Travellers coming to Sutton from the south used to have a fine view of the town from Birmingham Road near the Cup Inn, a view preserved for us in the drawing by Miss Bracken and in early photographs. Photographs show a single-storey building with the licensee’s name, M. Ellery, prominently displayed. It was claimed to be Sutton’s oldest pub, but this seems very doubtful.
In the eighteenth century it was known as The Golden Cup, from the testimony of a witness in a case of forgery. In 1794 John Jones, an engraver from Dudley, was in the Horse and Jockey pub when a man came in and tried to trick customers into buying his forged shillings and sixpences. Jones set off for Sutton High Street and reported to Charles Ball, who worked in Joseph Grange’s shoemakers shop there. They went to see Mr. Smith, the Constable of Sutton, at the Three Tuns, who told them to go and arrest the culprit. They hurried over to the Horse and Jockey by the footpath, (now Somerville Road and the Driffold), but the forger had gone when they arrived. A bystander told them the man had set off towards Sutton, so they went down to the Golden Cup, where they found the stranger still trying to pass off his false coins.

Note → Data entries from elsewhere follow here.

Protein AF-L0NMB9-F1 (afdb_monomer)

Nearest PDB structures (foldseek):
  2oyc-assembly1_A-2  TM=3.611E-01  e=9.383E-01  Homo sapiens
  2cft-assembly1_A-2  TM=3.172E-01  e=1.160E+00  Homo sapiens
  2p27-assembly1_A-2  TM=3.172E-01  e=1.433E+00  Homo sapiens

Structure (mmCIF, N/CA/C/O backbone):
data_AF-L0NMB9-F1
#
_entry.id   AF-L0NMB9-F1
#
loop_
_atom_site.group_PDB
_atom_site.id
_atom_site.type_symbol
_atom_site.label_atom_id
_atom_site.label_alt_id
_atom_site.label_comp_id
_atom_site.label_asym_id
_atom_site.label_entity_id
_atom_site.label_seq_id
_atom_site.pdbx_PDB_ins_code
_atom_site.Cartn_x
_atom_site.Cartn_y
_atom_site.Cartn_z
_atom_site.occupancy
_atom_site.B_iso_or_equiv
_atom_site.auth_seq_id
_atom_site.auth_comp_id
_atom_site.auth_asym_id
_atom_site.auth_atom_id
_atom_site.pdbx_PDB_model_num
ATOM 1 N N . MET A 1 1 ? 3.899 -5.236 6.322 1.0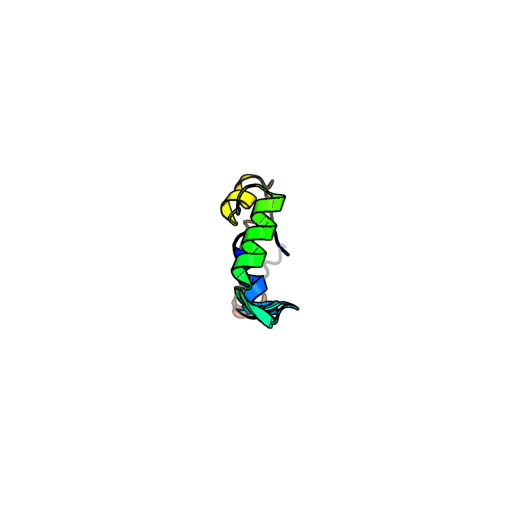0 72.56 1 MET A N 1
ATOM 2 C CA . MET A 1 1 ? 2.860 -4.660 5.439 1.00 72.56 1 MET A CA 1
ATOM 3 C C . MET A 1 1 ? 3.555 -3.760 4.431 1.00 72.56 1 MET A C 1
ATOM 5 O O . MET A 1 1 ? 4.538 -3.141 4.806 1.00 72.56 1 MET A O 1
ATOM 9 N N . PHE A 1 2 ? 3.117 -3.690 3.172 1.00 90.62 2 PHE A N 1
ATOM 10 C CA . PHE A 1 2 ? 3.716 -2.730 2.239 1.00 90.62 2 PHE A CA 1
ATOM 11 C C . PHE A 1 2 ? 3.237 -1.303 2.561 1.00 90.62 2 PHE A C 1
ATOM 13 O O . PHE A 1 2 ? 2.037 -1.093 2.721 1.00 90.62 2 PHE A O 1
ATOM 20 N N . HIS A 1 3 ? 4.138 -0.317 2.622 1.00 94.88 3 HIS A N 1
ATOM 21 C CA . HIS A 1 3 ? 3.805 1.060 3.029 1.00 94.88 3 HIS A CA 1
ATOM 22 C C . HIS A 1 3 ? 3.276 1.904 1.860 1.00 94.88 3 HIS A C 1
ATOM 24 O O . HIS A 1 3 ? 3.880 2.893 1.461 1.00 94.88 3 HIS A O 1
ATOM 30 N N . HIS A 1 4 ? 2.173 1.473 1.255 1.00 95.25 4 HIS A N 1
ATOM 31 C CA . HIS A 1 4 ? 1.468 2.208 0.204 1.00 95.25 4 HIS A CA 1
ATOM 32 C C . HIS A 1 4 ? 0.014 1.746 0.120 1.00 95.25 4 HIS A C 1
ATOM 34 O O . HIS A 1 4 ? -0.353 0.717 0.693 1.00 95.25 4 HIS A O 1
ATOM 40 N N . SER A 1 5 ? -0.813 2.486 -0.620 1.00 95.25 5 SER A N 1
ATOM 41 C CA . SER A 1 5 ? -2.256 2.234 -0.716 1.00 95.25 5 SER A CA 1
ATOM 42 C C . SER A 1 5 ? -2.611 0.791 -1.103 1.00 95.25 5 SER A C 1
ATOM 44 O O . SER A 1 5 ? -3.466 0.188 -0.459 1.00 95.25 5 SER A O 1
ATOM 46 N N . ALA A 1 6 ? -1.934 0.192 -2.088 1.00 95.50 6 ALA A N 1
ATOM 47 C CA . ALA A 1 6 ? -2.196 -1.196 -2.485 1.00 95.50 6 ALA A CA 1
ATOM 48 C C . ALA A 1 6 ? -1.823 -2.213 -1.388 1.00 95.50 6 ALA A C 1
ATOM 50 O O . ALA A 1 6 ? -2.492 -3.233 -1.241 1.00 95.50 6 ALA A O 1
ATOM 51 N N . GLY A 1 7 ? -0.815 -1.909 -0.565 1.00 95.38 7 GLY A N 1
ATOM 52 C CA . GLY A 1 7 ? -0.470 -2.707 0.611 1.00 95.38 7 GLY A CA 1
ATOM 53 C C . GLY A 1 7 ? -1.580 -2.753 1.658 1.00 95.38 7 GLY A C 1
ATOM 54 O O . GLY A 1 7 ? -1.817 -3.805 2.244 1.00 95.38 7 GLY A O 1
ATOM 55 N N . ILE A 1 8 ? -2.292 -1.640 1.853 1.00 96.50 8 ILE A N 1
ATOM 56 C CA . ILE A 1 8 ? -3.437 -1.557 2.773 1.00 96.50 8 ILE A CA 1
ATOM 57 C C . ILE A 1 8 ? -4.607 -2.401 2.253 1.00 96.50 8 ILE A C 1
ATOM 59 O O . ILE A 1 8 ? -5.212 -3.146 3.019 1.00 96.50 8 ILE A O 1
ATOM 63 N N . TRP A 1 9 ? -4.888 -2.341 0.949 1.00 95.81 9 T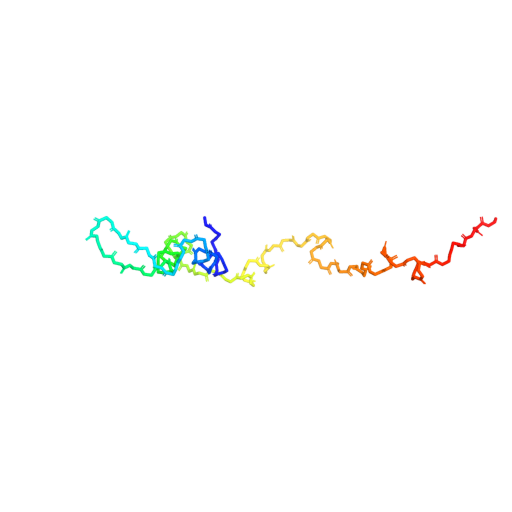RP A N 1
ATOM 64 C CA . TRP A 1 9 ? -5.907 -3.189 0.319 1.00 95.81 9 TRP A CA 1
ATOM 65 C C . TRP A 1 9 ? -5.567 -4.678 0.414 1.00 95.81 9 TRP A C 1
ATOM 67 O O . TRP A 1 9 ? -6.434 -5.497 0.713 1.00 95.81 9 TRP A O 1
ATOM 77 N N . LEU A 1 10 ? -4.297 -5.039 0.211 1.00 96.62 10 LEU A N 1
ATOM 78 C CA . LEU A 1 10 ? -3.846 -6.419 0.366 1.00 96.62 10 LEU A CA 1
ATOM 79 C C . LEU A 1 10 ? -4.051 -6.926 1.801 1.00 96.62 10 LEU A C 1
ATOM 81 O O . LEU A 1 10 ? -4.409 -8.087 1.986 1.00 96.62 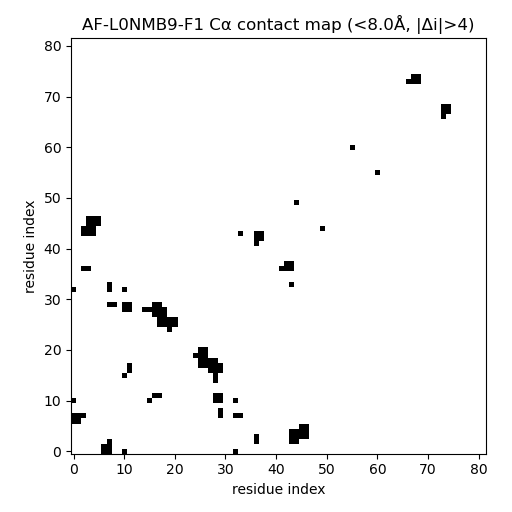10 LEU A O 1
ATOM 85 N N . SER A 1 11 ? -3.885 -6.069 2.813 1.00 96.50 11 SER A N 1
ATOM 86 C CA . SER A 1 11 ? -4.162 -6.444 4.204 1.00 96.50 11 SER A CA 1
ATOM 87 C C . SER A 1 11 ? -5.609 -6.901 4.402 1.00 96.50 11 SER A C 1
ATOM 89 O O . SER A 1 11 ? -5.835 -7.866 5.122 1.00 96.50 11 SER A O 1
ATOM 91 N N . GLU A 1 12 ? -6.589 -6.289 3.734 1.00 97.31 12 GLU A N 1
ATOM 92 C CA . GLU A 1 12 ? -7.984 -6.751 3.808 1.00 97.31 12 GLU A CA 1
ATOM 93 C C . GLU A 1 12 ? -8.184 -8.118 3.142 1.00 97.31 12 GLU A C 1
ATOM 95 O O . GLU A 1 12 ? -8.962 -8.930 3.635 1.00 97.31 12 GLU A O 1
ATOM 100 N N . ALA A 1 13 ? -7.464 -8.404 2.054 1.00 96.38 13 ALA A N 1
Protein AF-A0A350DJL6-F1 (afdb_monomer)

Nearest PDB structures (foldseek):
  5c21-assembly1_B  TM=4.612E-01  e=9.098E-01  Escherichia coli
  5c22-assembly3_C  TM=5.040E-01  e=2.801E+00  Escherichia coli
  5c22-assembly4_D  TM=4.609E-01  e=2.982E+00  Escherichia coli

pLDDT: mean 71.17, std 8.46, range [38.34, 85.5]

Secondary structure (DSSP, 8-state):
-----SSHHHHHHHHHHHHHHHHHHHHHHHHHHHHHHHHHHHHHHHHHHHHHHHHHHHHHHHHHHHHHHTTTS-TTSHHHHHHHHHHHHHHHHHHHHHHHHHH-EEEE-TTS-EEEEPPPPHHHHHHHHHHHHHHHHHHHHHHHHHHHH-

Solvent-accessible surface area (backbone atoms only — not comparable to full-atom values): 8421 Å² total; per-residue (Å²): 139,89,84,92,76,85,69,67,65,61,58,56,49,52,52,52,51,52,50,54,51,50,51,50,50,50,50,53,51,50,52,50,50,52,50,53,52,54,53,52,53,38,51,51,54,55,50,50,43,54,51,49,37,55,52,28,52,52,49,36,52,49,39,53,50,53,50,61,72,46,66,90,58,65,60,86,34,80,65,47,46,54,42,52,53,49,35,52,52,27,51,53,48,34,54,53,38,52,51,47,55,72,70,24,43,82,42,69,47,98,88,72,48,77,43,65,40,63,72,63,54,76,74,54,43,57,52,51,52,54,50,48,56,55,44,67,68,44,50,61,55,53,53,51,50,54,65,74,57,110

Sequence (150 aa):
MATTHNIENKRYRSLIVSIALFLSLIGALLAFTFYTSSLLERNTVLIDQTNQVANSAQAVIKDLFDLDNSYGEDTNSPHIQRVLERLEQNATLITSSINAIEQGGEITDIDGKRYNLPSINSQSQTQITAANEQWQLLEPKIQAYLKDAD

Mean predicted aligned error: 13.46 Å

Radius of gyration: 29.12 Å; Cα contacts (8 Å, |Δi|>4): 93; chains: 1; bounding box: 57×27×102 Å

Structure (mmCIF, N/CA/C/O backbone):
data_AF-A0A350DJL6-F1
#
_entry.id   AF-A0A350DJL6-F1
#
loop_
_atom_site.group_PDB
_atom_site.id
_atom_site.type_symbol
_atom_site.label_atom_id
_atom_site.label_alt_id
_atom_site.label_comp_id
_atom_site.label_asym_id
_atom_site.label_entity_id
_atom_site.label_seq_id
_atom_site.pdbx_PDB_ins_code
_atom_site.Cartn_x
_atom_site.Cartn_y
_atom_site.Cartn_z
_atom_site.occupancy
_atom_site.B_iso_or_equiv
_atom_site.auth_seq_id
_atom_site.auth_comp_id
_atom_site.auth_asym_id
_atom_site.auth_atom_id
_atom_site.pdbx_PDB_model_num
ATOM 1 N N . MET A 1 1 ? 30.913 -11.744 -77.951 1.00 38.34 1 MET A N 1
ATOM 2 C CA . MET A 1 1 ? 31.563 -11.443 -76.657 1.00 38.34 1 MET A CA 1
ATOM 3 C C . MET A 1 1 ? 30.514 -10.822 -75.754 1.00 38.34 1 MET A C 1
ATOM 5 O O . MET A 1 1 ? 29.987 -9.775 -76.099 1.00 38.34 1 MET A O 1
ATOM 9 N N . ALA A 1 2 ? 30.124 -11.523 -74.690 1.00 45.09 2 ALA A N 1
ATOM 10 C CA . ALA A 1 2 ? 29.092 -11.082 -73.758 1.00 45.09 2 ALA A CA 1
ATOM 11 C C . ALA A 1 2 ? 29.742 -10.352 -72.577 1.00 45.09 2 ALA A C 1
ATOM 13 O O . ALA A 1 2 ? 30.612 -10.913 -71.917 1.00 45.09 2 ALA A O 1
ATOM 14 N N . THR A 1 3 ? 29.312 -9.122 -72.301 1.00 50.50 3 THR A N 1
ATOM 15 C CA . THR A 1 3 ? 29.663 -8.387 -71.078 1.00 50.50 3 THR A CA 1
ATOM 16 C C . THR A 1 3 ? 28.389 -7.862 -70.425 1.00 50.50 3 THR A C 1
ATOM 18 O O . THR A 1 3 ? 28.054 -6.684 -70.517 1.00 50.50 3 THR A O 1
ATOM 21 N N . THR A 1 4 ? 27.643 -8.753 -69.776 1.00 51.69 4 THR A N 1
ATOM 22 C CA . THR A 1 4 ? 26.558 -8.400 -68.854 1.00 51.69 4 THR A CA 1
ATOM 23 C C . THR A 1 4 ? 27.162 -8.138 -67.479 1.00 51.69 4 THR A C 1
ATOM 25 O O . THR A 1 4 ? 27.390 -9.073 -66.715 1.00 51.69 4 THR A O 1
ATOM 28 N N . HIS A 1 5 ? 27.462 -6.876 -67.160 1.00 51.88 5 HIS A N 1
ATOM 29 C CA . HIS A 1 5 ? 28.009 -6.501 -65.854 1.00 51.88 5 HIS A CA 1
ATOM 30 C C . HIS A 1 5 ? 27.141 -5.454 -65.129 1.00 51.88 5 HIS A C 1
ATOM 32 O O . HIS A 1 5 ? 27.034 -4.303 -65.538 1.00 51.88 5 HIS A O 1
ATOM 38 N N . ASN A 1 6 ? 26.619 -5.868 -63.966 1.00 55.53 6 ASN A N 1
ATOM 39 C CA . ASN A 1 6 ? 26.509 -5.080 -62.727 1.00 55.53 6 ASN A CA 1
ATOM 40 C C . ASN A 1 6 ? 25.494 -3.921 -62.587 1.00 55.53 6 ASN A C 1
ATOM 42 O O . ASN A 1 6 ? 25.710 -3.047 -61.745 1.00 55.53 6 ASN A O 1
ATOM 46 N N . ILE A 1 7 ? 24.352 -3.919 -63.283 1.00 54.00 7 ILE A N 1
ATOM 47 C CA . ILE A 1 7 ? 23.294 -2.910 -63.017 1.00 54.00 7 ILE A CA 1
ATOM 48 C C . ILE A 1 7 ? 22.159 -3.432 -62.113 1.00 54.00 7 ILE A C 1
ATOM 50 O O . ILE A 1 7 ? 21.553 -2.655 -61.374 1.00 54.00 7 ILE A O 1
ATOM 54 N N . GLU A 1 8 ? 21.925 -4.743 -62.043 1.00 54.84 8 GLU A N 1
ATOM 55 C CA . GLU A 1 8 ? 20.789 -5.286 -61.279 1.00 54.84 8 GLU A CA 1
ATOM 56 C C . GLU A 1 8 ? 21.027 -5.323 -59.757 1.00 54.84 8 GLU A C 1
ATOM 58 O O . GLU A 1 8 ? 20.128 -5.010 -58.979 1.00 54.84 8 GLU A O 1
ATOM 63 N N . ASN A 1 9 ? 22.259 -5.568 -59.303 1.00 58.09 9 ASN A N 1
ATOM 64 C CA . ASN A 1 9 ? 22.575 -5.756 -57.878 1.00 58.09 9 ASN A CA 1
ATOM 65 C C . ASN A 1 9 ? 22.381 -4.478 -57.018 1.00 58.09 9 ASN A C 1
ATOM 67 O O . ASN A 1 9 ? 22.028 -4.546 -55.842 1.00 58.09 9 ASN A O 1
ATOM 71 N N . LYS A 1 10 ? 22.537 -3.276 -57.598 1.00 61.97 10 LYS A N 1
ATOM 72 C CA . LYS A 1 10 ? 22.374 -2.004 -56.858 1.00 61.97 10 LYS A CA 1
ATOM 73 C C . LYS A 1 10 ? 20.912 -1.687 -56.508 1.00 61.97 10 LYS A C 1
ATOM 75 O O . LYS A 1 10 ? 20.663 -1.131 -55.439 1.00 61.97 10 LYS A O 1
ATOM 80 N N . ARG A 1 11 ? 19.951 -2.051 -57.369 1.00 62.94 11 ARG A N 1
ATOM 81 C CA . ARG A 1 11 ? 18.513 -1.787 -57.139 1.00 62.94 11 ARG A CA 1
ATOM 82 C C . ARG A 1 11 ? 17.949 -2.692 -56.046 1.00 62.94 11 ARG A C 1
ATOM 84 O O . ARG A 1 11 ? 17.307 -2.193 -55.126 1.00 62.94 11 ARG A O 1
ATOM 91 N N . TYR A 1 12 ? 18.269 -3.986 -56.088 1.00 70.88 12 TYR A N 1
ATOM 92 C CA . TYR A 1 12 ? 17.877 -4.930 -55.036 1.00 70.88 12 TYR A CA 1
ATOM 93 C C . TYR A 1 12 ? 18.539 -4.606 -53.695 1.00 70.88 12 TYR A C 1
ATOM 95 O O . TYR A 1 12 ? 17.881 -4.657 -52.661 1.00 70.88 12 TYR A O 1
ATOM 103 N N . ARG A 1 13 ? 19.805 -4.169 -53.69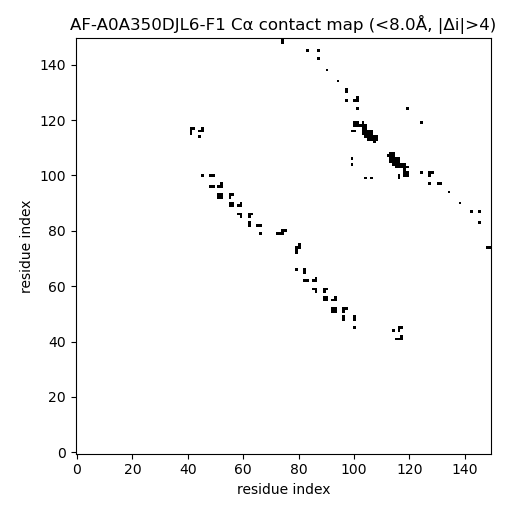4 1.00 74.56 13 ARG A N 1
ATOM 104 C CA . ARG A 1 13 ? 20.486 -3.723 -52.471 1.00 74.56 13 ARG A CA 1
ATOM 105 C C . ARG A 1 13 ? 19.806 -2.510 -51.829 1.00 74.56 13 ARG A C 1
ATOM 107 O O . ARG A 1 13 ? 19.656 -2.490 -50.613 1.00 74.56 13 ARG A O 1
ATOM 114 N N . SER A 1 14 ? 19.360 -1.528 -52.616 1.00 69.12 14 SER A N 1
ATOM 115 C CA . SER A 1 14 ? 18.615 -0.372 -52.087 1.00 69.12 14 SER A CA 1
ATOM 116 C C . SER A 1 14 ? 17.264 -0.779 -51.498 1.00 69.12 14 SER A C 1
ATOM 118 O O . SER A 1 14 ? 16.883 -0.275 -50.444 1.00 69.12 14 SER A O 1
ATOM 120 N N . LEU A 1 15 ? 16.561 -1.712 -52.149 1.00 75.62 15 LEU A N 1
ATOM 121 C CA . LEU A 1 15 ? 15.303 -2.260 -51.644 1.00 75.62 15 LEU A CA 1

“The Cup public house and garden” is listed in 1824, licensee Thomas Brentnall. The owners of the pub were given as the Warden and Society, that is, the town council. Most of the property owned by the Warden and Society was former common land, so when a house or a pub was first built on the triangle of waste ground between Manor Hill and Birmingham Road, probably in the seventeenth century, the person living there would have to pay rent to the Warden and Society. The old pub was demolished in 1893, and a 1901 advertisement for the new pub gives M. Ellery as the proprietress, with something new to Sutton -“electrically lighted throughout”.